Au moins 227 d'entre eux sont morts à Auschwitz et 300 ont survécu à la guerre. D'autres convois ont suivi et, jusqu'au printemps 1942, Auschwitz fut occupé en majorité par des prisonniers polonais non juifs. Kazimierz Albin, qui a réussi à s'évader en février 1943, sera témoin en 1942 de l'arrivée massive de juifs de toute l'Europe et de la création d'Auschwitz-II, ou Birkenau, lieu d'extermination des juifs : hommes, femmes, enfants, vieillards.

En septembre 1940 arrivera un prisonnier particulier, le résistant polonais Witold Pilecki, qui s'est fait interner volontairement afin de constituer un réseau de résistants à l'intérieur du camp, et a informé le monde de ce qui s'y passait pendant deux ans et demi.

DES CONVOIS DE "FAMILLES SUR TROIS GÉNÉRATIONS"

 

Des femmes et des enfants juifs à leur arrivée par train au camp d'extermination d'Auschwitz.
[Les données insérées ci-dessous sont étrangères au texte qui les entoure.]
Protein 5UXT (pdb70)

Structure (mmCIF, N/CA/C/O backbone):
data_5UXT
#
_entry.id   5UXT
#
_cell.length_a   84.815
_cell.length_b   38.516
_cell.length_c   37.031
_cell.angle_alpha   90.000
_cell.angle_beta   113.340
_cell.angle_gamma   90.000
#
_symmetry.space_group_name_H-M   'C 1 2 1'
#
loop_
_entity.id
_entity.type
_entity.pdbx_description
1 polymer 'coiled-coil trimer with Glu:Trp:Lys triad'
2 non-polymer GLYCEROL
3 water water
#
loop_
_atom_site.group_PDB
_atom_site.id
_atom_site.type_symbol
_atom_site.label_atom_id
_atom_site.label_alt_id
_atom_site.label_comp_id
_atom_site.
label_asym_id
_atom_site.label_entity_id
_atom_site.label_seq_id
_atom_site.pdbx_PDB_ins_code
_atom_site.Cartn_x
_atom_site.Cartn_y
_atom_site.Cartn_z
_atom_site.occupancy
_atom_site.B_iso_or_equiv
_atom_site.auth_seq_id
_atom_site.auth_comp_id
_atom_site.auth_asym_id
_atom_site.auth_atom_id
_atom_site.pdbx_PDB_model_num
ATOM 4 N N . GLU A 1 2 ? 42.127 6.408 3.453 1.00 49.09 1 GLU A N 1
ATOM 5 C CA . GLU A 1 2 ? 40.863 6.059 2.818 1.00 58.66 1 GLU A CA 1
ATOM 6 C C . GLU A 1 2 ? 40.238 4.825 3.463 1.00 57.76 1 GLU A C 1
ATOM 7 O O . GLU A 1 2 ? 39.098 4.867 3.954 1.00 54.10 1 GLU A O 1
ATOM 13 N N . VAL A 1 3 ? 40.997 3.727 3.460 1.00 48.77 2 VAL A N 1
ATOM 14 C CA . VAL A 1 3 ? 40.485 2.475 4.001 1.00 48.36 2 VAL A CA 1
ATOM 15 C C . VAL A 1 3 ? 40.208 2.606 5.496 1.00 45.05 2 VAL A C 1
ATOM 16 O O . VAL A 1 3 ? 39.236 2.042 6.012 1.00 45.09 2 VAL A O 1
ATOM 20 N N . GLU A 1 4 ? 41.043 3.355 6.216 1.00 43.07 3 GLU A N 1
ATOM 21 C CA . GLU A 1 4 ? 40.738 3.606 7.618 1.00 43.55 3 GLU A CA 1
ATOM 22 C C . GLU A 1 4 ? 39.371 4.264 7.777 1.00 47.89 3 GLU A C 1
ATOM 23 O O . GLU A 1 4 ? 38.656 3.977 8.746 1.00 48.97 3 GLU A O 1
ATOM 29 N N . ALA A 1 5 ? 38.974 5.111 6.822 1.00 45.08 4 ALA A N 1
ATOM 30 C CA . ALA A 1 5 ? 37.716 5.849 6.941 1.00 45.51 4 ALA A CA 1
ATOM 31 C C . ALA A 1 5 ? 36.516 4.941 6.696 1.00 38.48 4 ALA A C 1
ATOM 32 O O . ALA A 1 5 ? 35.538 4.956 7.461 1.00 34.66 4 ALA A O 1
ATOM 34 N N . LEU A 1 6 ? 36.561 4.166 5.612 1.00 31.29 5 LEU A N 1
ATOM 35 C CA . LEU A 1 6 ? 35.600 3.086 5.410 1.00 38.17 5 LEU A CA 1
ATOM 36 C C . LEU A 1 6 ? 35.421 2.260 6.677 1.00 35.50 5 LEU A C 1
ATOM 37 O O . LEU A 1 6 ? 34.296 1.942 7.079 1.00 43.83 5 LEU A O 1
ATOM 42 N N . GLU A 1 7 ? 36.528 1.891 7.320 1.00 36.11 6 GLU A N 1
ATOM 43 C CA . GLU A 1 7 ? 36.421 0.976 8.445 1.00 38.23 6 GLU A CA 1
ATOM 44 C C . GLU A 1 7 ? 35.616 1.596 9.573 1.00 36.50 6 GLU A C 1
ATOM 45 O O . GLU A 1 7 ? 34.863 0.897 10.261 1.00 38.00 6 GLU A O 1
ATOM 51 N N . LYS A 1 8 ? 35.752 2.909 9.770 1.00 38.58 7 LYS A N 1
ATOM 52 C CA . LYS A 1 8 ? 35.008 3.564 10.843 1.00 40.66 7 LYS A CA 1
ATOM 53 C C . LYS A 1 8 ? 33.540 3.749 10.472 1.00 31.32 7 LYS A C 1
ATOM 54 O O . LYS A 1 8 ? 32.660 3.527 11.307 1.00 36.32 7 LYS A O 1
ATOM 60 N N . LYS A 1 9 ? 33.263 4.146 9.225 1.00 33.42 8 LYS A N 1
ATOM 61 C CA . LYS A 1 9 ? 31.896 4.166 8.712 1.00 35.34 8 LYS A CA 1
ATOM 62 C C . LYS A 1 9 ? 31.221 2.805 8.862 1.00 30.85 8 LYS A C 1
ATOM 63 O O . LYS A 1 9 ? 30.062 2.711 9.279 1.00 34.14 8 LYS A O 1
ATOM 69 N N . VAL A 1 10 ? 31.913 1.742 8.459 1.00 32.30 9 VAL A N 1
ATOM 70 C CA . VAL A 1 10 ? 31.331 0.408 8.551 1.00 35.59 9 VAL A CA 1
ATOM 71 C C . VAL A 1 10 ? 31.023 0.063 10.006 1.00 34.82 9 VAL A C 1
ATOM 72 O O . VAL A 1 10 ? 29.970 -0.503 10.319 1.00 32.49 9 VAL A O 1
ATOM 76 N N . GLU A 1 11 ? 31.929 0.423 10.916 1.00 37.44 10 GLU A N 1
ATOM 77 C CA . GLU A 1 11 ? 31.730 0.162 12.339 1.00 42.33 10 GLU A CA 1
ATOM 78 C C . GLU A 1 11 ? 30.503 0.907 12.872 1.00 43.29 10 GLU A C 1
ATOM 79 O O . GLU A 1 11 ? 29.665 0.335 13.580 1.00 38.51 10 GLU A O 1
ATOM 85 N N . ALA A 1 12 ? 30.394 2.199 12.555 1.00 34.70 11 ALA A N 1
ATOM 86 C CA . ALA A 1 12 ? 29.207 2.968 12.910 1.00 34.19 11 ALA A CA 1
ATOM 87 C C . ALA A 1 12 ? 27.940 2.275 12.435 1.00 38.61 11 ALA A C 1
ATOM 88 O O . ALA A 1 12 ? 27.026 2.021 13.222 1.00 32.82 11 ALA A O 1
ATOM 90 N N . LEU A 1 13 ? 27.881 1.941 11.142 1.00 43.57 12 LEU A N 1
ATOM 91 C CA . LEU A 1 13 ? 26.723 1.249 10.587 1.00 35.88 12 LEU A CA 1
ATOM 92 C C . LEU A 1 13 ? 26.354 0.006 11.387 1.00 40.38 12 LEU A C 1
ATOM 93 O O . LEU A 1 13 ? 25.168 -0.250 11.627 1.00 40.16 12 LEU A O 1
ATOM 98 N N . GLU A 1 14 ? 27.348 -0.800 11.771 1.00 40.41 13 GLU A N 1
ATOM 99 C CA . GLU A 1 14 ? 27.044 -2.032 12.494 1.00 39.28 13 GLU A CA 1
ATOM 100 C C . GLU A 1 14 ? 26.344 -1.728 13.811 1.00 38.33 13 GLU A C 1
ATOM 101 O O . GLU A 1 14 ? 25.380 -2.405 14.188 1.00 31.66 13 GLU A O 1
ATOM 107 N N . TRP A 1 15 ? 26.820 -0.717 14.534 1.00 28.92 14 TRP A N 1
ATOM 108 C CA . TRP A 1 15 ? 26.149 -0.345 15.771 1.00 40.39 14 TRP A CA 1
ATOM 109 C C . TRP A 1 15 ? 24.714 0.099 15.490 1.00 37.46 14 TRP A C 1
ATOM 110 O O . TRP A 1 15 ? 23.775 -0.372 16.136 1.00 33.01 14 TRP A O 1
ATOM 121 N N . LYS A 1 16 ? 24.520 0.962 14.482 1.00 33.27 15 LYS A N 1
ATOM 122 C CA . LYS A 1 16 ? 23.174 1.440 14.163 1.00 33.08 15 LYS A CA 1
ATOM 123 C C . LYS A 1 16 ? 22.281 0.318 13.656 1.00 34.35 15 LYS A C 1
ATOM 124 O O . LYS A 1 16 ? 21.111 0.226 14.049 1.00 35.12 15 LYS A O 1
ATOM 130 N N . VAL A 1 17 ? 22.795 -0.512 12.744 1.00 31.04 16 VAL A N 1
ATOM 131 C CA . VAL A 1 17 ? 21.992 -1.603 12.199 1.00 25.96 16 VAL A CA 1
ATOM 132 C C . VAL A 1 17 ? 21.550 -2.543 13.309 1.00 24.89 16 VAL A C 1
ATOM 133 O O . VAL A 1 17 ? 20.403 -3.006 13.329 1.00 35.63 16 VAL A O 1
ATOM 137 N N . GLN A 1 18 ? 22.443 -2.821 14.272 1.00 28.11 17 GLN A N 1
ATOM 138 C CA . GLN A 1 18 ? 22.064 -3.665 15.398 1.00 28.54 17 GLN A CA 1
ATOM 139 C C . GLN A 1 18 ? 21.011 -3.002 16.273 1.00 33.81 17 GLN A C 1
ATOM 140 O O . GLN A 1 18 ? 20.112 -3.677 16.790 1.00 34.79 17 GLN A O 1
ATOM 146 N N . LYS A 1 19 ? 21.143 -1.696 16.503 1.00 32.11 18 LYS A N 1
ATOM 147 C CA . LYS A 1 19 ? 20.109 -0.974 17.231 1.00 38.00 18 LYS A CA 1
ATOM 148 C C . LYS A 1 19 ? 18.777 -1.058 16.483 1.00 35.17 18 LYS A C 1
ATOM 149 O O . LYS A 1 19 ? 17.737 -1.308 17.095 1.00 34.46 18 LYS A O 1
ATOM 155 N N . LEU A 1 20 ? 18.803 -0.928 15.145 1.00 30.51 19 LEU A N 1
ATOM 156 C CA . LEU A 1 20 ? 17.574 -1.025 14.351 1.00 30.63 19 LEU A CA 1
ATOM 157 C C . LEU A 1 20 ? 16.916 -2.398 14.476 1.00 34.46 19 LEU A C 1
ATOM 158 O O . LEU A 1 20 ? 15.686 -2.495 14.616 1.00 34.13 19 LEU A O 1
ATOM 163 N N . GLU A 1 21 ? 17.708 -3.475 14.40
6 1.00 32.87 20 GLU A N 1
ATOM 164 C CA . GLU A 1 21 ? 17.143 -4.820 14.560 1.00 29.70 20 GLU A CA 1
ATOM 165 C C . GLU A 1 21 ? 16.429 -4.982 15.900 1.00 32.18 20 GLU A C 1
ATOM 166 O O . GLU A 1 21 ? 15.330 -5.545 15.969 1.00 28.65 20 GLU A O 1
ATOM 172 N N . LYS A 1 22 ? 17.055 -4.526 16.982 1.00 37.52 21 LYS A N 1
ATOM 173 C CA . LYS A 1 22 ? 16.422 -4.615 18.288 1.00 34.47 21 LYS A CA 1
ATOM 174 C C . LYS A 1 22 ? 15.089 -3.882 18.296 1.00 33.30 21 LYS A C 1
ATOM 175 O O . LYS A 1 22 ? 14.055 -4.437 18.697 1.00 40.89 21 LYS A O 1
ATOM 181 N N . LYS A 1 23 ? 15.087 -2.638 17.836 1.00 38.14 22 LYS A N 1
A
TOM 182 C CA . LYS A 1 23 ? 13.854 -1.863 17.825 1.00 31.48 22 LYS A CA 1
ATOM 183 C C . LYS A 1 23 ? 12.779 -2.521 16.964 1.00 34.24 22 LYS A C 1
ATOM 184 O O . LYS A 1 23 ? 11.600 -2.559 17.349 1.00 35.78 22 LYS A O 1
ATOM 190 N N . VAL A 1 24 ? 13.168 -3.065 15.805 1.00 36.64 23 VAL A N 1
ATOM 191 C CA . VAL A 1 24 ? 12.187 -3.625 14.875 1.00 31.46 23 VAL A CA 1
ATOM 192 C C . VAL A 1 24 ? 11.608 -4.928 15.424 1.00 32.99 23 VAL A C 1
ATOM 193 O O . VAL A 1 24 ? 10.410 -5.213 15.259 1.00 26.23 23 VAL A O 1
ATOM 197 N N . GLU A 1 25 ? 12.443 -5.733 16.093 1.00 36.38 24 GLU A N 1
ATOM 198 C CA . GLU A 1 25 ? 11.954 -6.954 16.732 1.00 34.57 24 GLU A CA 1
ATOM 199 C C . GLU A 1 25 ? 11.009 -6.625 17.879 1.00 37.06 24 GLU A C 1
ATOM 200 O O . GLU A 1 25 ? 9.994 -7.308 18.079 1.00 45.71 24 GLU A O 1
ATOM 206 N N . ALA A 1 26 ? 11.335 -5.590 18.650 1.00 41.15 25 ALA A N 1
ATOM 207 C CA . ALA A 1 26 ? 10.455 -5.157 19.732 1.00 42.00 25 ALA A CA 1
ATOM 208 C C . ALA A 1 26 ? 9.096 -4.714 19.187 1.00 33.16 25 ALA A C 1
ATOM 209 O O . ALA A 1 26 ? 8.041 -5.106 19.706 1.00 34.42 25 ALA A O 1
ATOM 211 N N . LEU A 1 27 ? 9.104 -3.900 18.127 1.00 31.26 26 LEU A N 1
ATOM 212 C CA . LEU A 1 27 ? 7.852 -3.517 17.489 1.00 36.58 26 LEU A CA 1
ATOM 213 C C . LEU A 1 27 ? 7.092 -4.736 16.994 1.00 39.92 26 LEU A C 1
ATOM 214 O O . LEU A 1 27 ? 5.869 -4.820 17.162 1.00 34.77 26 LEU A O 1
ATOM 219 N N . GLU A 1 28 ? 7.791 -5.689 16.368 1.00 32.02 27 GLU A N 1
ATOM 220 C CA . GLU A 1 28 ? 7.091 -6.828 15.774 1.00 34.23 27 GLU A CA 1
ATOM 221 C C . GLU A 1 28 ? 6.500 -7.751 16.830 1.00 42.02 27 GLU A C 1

Des femmes et des enfants juifs à leur arrivée par train au camp d'extermination d'Auschwitz.AFP/STF

 M. Albin se souvient encore de ces convois de "familles sur trois générations" et des détails de l'extermination dans les chambres à gaz entendus dans les conversations des kapos avinés. Un million de juifs ont trouvé la mort à Auschwitz-Birkenau, ainsi qu'entre 70 000 et 75 000 Polonais non juifs, 21 000 Tziganes, 15 000 prisonniers de guerre soviétiques et 10 000 à 15 000 autres prisonniers, dont des résistants, selon les données du musée du camp.